И сам он вывел на дорогу, оглянулся, схватил меня за руку.
— Ну, Коля, — говорит, — давай простимся с тобой на всякий случай. Дело, сам понимаешь, смертельное. Но раз вызвался сам, то отказать тебе не смею. Выручай, Коля! Мы тут больше двух часов не продержимся. Потери чересчур большие.
— Ладно, — говорю, — Андрей, мы с тобой не первый раз в такой оборот угодили. Через часок жди меня. Я там высмотрю что надо. Ну, а уж если не вернусь, кланяйся там нашим, на Урале…
И вот пополз я, хоронясь по-за деревьями.
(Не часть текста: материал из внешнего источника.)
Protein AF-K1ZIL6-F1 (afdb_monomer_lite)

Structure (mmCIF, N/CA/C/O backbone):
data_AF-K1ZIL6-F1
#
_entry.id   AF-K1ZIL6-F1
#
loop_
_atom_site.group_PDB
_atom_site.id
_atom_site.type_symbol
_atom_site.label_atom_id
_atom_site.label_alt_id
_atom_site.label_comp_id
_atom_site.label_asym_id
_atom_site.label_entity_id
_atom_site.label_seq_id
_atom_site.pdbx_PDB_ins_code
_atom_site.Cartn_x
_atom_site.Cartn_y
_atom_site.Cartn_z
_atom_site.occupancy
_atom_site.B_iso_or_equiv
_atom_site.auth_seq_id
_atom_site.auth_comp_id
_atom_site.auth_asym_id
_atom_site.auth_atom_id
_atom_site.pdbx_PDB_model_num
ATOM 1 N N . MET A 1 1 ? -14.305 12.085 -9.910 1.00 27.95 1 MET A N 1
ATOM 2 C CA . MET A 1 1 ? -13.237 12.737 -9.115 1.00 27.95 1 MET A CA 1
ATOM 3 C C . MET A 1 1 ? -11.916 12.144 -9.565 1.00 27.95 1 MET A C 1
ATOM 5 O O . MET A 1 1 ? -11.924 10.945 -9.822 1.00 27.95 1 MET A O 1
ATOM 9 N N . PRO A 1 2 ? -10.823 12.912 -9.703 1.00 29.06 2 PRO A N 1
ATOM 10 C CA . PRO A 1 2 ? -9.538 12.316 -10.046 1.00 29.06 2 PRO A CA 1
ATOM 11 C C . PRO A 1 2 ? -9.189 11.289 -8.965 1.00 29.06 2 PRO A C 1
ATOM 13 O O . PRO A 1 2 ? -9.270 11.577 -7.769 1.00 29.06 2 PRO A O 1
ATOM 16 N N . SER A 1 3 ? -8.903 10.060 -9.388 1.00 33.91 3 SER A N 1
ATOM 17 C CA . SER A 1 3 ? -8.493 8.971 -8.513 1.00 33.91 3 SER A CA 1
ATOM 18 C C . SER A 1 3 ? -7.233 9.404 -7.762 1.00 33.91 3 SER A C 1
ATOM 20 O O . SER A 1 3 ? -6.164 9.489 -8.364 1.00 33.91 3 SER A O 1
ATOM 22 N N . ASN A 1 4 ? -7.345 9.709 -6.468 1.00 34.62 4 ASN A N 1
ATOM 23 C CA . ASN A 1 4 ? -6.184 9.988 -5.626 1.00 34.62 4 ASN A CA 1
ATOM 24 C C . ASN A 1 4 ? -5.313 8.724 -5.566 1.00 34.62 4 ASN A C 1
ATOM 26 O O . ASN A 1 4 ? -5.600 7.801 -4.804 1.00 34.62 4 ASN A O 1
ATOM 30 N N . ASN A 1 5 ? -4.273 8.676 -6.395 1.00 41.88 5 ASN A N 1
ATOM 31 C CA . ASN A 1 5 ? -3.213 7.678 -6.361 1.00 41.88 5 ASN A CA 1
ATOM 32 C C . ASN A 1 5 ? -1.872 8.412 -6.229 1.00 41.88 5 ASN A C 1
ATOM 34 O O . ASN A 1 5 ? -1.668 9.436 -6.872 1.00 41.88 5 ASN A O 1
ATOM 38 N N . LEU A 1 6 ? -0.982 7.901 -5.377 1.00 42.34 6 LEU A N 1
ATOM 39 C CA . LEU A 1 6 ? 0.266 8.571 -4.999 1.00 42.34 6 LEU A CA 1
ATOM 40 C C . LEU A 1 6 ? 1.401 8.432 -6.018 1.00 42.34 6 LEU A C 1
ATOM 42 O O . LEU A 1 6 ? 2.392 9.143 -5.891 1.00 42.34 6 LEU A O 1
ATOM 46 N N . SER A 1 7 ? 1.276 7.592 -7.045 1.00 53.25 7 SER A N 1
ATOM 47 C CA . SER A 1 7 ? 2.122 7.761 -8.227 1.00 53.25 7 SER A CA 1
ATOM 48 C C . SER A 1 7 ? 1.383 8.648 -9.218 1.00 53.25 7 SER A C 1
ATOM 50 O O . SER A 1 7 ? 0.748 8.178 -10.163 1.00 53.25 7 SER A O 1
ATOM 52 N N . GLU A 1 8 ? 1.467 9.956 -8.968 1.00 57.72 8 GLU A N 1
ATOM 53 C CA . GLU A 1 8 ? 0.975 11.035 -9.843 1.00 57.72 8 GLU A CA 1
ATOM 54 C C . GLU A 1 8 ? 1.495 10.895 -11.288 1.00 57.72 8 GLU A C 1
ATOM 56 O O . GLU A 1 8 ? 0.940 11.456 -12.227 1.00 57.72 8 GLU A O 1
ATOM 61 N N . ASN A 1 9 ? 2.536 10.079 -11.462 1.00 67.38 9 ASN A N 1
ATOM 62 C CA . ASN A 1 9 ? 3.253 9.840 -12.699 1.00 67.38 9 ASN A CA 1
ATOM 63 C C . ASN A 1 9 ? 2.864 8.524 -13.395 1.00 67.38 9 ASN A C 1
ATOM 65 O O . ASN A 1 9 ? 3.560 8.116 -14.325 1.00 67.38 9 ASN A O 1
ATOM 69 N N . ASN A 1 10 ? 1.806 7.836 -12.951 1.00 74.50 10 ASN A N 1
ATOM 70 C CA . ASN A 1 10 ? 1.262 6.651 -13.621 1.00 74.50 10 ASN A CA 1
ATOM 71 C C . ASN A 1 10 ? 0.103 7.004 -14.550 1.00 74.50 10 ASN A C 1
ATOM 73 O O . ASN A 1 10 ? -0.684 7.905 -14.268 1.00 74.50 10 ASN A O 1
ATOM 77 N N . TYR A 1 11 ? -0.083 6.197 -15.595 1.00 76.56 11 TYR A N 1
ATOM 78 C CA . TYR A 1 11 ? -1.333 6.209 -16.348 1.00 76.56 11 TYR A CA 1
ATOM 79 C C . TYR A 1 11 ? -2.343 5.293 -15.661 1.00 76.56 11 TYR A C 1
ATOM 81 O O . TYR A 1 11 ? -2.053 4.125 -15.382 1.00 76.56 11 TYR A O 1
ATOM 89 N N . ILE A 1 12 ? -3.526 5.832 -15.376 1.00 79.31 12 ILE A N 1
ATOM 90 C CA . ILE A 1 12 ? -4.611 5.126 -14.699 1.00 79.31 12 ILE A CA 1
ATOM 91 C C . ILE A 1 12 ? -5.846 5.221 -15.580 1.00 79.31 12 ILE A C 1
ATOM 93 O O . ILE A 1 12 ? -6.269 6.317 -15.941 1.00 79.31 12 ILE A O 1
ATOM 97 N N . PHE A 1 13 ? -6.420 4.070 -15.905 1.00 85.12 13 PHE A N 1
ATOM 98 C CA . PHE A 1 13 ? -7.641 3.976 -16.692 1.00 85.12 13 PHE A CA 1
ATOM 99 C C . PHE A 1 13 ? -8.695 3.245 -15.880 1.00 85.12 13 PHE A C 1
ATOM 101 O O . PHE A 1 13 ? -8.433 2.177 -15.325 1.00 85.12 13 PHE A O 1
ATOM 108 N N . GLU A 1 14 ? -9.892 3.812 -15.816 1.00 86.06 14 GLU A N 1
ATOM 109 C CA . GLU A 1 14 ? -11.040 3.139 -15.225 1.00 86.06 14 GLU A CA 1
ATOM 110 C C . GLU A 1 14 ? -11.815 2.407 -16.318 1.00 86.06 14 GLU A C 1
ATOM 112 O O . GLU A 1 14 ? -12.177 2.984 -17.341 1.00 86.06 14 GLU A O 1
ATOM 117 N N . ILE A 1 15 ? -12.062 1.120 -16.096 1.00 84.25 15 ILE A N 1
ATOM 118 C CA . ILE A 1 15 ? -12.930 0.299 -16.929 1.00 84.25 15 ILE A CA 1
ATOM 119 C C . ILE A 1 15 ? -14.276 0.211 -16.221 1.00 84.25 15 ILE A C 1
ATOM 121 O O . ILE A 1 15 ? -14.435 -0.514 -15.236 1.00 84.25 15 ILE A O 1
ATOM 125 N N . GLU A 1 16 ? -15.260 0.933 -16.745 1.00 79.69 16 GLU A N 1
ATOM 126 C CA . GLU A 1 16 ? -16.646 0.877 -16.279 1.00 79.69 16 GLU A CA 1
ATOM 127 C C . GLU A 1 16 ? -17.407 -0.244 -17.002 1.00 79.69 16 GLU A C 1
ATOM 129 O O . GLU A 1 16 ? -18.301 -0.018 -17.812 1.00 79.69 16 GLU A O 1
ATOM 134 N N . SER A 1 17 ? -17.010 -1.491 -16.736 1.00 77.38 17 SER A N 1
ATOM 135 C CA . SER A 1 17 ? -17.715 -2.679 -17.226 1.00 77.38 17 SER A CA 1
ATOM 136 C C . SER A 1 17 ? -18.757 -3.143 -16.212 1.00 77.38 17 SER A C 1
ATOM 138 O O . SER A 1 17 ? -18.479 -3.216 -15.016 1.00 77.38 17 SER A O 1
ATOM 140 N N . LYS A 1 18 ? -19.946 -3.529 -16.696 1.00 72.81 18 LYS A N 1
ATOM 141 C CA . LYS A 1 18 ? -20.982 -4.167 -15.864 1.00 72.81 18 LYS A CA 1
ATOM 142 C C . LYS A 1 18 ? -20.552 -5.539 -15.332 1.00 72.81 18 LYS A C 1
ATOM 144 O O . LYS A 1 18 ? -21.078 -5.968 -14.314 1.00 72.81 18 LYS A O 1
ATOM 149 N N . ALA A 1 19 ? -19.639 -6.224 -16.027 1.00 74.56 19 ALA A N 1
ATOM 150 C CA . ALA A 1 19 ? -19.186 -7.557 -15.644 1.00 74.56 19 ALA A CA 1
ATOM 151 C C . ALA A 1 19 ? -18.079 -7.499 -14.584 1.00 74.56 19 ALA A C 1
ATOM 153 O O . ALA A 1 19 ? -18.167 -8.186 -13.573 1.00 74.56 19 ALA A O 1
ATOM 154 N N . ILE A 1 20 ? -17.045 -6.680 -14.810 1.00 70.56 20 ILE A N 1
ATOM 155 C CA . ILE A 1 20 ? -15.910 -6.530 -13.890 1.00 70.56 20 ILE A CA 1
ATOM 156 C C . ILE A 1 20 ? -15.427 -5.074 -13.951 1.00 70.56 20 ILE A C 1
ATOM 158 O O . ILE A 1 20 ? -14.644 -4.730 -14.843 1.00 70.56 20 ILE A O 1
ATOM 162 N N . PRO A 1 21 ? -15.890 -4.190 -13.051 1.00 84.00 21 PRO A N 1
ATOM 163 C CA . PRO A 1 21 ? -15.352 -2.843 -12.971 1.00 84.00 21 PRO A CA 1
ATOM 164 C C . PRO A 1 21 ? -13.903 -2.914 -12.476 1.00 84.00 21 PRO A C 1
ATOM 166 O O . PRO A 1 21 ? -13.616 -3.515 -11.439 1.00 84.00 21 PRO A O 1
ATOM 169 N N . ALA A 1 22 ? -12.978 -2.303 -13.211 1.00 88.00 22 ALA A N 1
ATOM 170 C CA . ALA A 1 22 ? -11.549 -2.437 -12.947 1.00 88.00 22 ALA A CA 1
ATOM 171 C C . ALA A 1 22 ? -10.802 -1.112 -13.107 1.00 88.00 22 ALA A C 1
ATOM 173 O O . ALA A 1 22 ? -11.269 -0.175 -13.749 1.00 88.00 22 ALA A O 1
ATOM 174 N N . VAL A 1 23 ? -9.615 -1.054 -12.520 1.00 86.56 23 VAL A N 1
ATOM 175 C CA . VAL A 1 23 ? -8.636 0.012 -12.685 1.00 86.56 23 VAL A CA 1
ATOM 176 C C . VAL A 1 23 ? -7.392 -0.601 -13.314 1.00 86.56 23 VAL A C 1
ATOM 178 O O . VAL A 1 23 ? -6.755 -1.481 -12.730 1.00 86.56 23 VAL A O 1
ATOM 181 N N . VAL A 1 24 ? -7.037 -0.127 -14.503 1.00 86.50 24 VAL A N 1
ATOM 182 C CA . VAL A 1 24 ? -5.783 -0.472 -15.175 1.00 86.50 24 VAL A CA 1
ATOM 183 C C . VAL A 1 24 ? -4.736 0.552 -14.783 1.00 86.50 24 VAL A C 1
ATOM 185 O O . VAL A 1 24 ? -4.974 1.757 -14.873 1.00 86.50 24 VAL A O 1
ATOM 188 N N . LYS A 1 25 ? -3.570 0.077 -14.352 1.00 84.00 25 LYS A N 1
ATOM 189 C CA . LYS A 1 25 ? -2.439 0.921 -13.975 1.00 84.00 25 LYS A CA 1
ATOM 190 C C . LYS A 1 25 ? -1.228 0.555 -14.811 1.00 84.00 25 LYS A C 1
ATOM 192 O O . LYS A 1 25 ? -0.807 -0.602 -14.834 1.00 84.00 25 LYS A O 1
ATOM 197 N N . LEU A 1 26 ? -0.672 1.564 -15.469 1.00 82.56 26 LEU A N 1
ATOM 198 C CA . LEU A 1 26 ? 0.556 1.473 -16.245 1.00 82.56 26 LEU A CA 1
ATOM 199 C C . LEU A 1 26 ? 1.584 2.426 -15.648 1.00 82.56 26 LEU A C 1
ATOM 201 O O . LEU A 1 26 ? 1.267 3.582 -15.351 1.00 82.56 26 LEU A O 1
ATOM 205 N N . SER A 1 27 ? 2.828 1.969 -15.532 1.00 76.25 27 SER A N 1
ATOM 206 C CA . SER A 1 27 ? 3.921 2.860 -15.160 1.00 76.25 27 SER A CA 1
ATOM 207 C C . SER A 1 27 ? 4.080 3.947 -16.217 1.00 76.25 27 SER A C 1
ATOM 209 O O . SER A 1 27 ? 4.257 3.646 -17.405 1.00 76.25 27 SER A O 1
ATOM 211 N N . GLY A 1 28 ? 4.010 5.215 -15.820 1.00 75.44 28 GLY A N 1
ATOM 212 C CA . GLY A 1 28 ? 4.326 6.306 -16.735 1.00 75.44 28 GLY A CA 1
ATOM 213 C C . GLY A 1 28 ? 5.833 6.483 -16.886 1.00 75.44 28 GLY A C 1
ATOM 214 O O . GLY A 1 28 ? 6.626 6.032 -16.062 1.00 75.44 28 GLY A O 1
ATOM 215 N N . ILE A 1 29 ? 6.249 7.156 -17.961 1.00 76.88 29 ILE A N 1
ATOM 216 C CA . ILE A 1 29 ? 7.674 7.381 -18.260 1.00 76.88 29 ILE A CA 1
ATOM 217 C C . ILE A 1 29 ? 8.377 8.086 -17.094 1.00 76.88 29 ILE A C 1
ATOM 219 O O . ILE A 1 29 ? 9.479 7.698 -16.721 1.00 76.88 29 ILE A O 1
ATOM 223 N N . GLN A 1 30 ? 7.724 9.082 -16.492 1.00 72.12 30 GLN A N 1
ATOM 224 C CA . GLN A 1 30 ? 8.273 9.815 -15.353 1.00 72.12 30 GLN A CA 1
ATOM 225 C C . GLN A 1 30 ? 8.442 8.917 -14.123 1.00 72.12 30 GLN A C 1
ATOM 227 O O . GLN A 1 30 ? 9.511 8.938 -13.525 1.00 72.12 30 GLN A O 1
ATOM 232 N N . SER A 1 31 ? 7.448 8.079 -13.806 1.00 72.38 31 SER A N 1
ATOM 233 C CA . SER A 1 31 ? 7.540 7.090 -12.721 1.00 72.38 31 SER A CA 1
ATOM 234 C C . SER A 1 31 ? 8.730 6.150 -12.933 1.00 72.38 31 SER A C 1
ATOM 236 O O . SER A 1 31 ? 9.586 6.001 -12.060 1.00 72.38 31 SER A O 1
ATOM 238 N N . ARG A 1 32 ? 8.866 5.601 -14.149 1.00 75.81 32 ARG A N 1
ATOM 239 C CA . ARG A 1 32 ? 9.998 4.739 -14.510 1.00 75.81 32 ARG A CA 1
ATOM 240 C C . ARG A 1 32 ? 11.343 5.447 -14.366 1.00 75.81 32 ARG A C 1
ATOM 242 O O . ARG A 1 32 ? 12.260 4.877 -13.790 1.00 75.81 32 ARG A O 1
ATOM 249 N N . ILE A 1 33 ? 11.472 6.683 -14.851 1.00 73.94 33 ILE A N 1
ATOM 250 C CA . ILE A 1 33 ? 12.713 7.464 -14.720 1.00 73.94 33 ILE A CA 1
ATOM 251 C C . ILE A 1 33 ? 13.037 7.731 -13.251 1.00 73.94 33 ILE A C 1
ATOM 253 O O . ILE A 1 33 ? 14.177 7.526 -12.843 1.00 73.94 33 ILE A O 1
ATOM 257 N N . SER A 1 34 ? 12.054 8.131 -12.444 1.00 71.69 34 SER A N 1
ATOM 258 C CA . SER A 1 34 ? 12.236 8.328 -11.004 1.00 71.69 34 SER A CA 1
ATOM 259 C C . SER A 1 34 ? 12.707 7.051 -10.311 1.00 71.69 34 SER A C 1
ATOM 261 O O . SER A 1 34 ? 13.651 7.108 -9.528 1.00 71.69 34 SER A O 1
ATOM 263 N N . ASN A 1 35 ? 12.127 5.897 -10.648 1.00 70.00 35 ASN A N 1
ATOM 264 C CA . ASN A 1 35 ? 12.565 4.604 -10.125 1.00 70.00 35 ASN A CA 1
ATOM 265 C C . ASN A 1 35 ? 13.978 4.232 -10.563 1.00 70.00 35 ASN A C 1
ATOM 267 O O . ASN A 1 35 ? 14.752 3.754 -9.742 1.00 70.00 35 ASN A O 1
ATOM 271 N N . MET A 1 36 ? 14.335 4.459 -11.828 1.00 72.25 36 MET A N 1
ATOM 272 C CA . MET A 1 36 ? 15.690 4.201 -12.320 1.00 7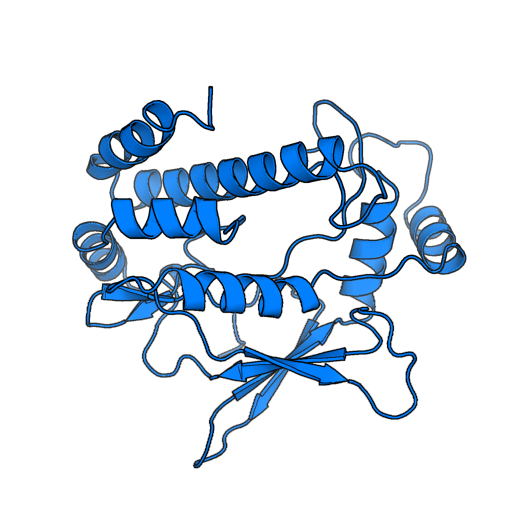2.25 36 MET A CA 1
ATOM 273 C C . MET A 1 36 ? 16.710 5.106 -11.618 1.00 72.25 36 MET A C 1
ATOM 275 O O . MET A 1 36 ? 17.718 4.610 -11.126 1.00 72.25 36 MET A O 1
ATOM 279 N N . ILE A 1 37 ? 16.433 6.407 -11.476 1.00 69.94 37 ILE A N 1
ATOM 280 C CA . ILE A 1 37 ? 17.288 7.329 -10.708 1.00 69.94 37 ILE A CA 1
ATOM 281 C C . ILE A 1 37 ? 17.420 6.845 -9.262 1.00 69.94 37 ILE A C 1
ATOM 283 O O . ILE A 1 37 ? 18.520 6.792 -8.719 1.00 69.94 37 ILE A O 1
ATOM 287 N N . SER A 1 38 ? 16.307 6.461 -8.642 1.00 62.72 38 SER A N 1
ATOM 288 C CA . SER A 1 38 ? 16.316 6.039 -7.247 1.00 62.72 38 SER A CA 1
ATOM 289 C C . SER A 1 38 ? 16.970 4.670 -7.032 1.00 62.72 38 SER A C 1
ATOM 291 O O . SER A 1 38 ? 17.515 4.425 -5.959 1.00 62.72 38 SER A O 1
ATOM 293 N N . SER A 1 39 ? 16.972 3.793 -8.040 1.00 62.78 39 SER A N 1
ATOM 294 C CA . SER A 1 39 ? 17.696 2.514 -8.027 1.00 62.78 39 SER A CA 1
ATOM 295 C C . SER A 1 39 ? 19.220 2.680 -8.066 1.00 62.78 39 SER A C 1
ATOM 297 O O . SER A 1 39 ? 19.951 1.769 -7.707 1.00 62.78 39 SER A O 1
ATOM 299 N N . LEU A 1 40 ? 19.714 3.861 -8.447 1.00 61.22 40 LEU A N 1
ATOM 300 C CA . LEU A 1 40 ? 21.145 4.172 -8.496 1.00 61.22 40 LEU A CA 1
ATOM 301 C C . LEU A 1 40 ? 21.732 4.633 -7.151 1.00 61.22 40 LEU A C 1
ATOM 303 O O . LEU A 1 40 ? 22.882 5.066 -7.114 1.00 61.22 40 LEU A O 1
ATOM 307 N N . GLY A 1 41 ? 20.973 4.596 -6.053 1.00 54.28 41 GLY A N 1
ATOM 308 C CA . GLY A 1 41 ? 21.440 5.074 -4.746 1.00 54.28 41 GLY A CA 1
ATOM 309 C C . GLY A 1 41 ? 21.520 6.581 -4.622 1.00 54.28 41 GLY A C 1
ATOM 310 O O . GLY A 1 41 ? 22.240 7.093 -3.768 1.00 54.28 41 GLY A O 1
ATOM 311 N N . TYR A 1 42 ? 20.789 7.296 -5.474 1.00 54.84 42 TYR A N 1
ATOM 312 C CA . TYR A 1 42 ? 20.813 8.745 -5.507 1.00 54.84 42 TYR A CA 1
ATOM 313 C C . TYR A 1 42 ? 19.973 9.369 -4.381 1.00 54.84 42 TYR A C 1
ATOM 315 O O . TYR A 1 42 ? 18.775 9.112 -4.264 1.00 54.84 42 TYR A O 1
ATOM 323 N N . ASP A 1 43 ? 20.600 10.250 -3.597 1.00 51.62 43 ASP A N 1
ATOM 324 C CA . ASP A 1 43 ? 19.942 11.111 -2.611 1.00 51.62 43 ASP A CA 1
ATOM 325 C C . ASP A 1 43 ? 19.934 12.571 -3.120 1.00 51.62 43 ASP A C 1
ATOM 327 O O . ASP A 1 43 ? 20.994 13.220 -3.133 1.00 51.62 43 ASP A O 1
ATOM 331 N N . PRO A 1 44 ? 18.763 13.121 -3.510 1.00 45.81 44 PRO A N 1
ATOM 332 C CA . PRO A 1 44 ? 18.642 14.490 -4.015 1.00 45.81 44 PRO A CA 1
ATOM 333 C C . PRO A 1 44 ? 19.042 15.572 -3.010 1.00 45.81 44 PRO A C 1
ATOM 335 O O . PRO A 1 44 ? 19.246 16.719 -3.400 1.00 45.81 44 PRO A O 1
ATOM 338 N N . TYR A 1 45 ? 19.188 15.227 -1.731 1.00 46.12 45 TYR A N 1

Попробовал в одну сторону — нет, не пробиться: густым огнём фашисты по тому участку кроют. Пополз в обратную сторону. Там на краю лесочка овраг был, буерак такой, довольно глубоко промытый. А на той стороне у буерака кустарник, и за ним — дорога, поле открытое. Спустился я в овраг, решил к кустикам подобраться и сквозь них высмотреть, что в поле делается. Стал я карабкаться по глине, наверх, вдруг замечаю — над самой моей головой две босые пятки торчат. Пригляделся, вижу: ступни маленькие, на подошвах грязь присохла и отваливается, как штукатурка, пальцы тоже грязные, поцарапанные, а мизинчик на левой ноге синей тряпочкой перевязан — видно, пострадал где-то… Долго я глядел на эти пятки, на пальцы, которые беспокойно шевелились над моей головой. И вдруг, сам не знаю почему, потянуло меня щекотнуть эти пятки… Даже и объяснить вам не могу. А вот подмывает и подмывает… Взял я колючую былинку и покорябал ею легонько одну из пяток. Разом исчезли обе ноги в кустах, и на том месте, где торчали из ветвей пятки, появилась голова. Смешная такая, глаза перепуганные, безбровые, волосы лохматые, выгоревшие, а нос весь в конопатинках.
— Ты что тут? — говорю я.
— Я, — говорит, — корову ищу. Вы не видели, дядя? Маришкой зовут. Сама белая, а на боке чёрное. Один рог вниз торчит, а другого вовсе нет… Только вы, дядя, не верьте… Это я всё вру… пробую так. Дядя, — говорит, — вы от наших отбились?
— А это кто такие ваши? — спрашиваю.
— Ясно, кто — Красная Армия… Только наши вчера за реку ушли. А вы, дядя, зачем тут? Вас немцы зацапают.
— А ну, иди сюда, — говорю. — Расскажи, что тут в твоей местности делается.
Голова исчезла, опять появилась нога, и ко мне по глиняному склону на дно оврага, как на салазках, пятками вперёд, съехал мальчонка лет тринадцати.
— Дядя, — зашептал он, — вы скорее отсюда давайте куда-нибудь. Тут фашисты ходят. У них вон у того леса четыре пушки стоят, а здесь, сбоку, миномёты ихние установлены. Тут через дорогу никакого ходу нет.
— И откуда, — говорю, — ты всё это знаешь?
— Как, — говорит, — откуда? Даром, что ли, с утра наблюдаю?
— Для чего же наблюдаешь?
— Пригодится в жизни, мало ль что…
Стал я его расспрашивать, и малец рассказал мне про всю обстановку. Выяснил я, что овраг идёт по лесу далеко и по дну его можно будет вывести наших из зоны огня.
Мальчишка вызвался проводить нас.
Только мы стали выбираться из оврага в лес, как вдруг засвистело в воздухе, завыло, и раздался такой треск, словно большую половицу разом на тысячи сухих щепок раскололо. Это фашистская мина угодила прямо в овраг и рванула землю около нас.
Темно стало у меня в глазах. Потом я высвободил голову из-под насыпавшейся на меня земли, огляделся: где, думаю, мой маленький товарищ? Вижу, медленно приподнимает свою кудлатую голову от земли, начинает выковыривать глину из ушей, изо рта, из носа.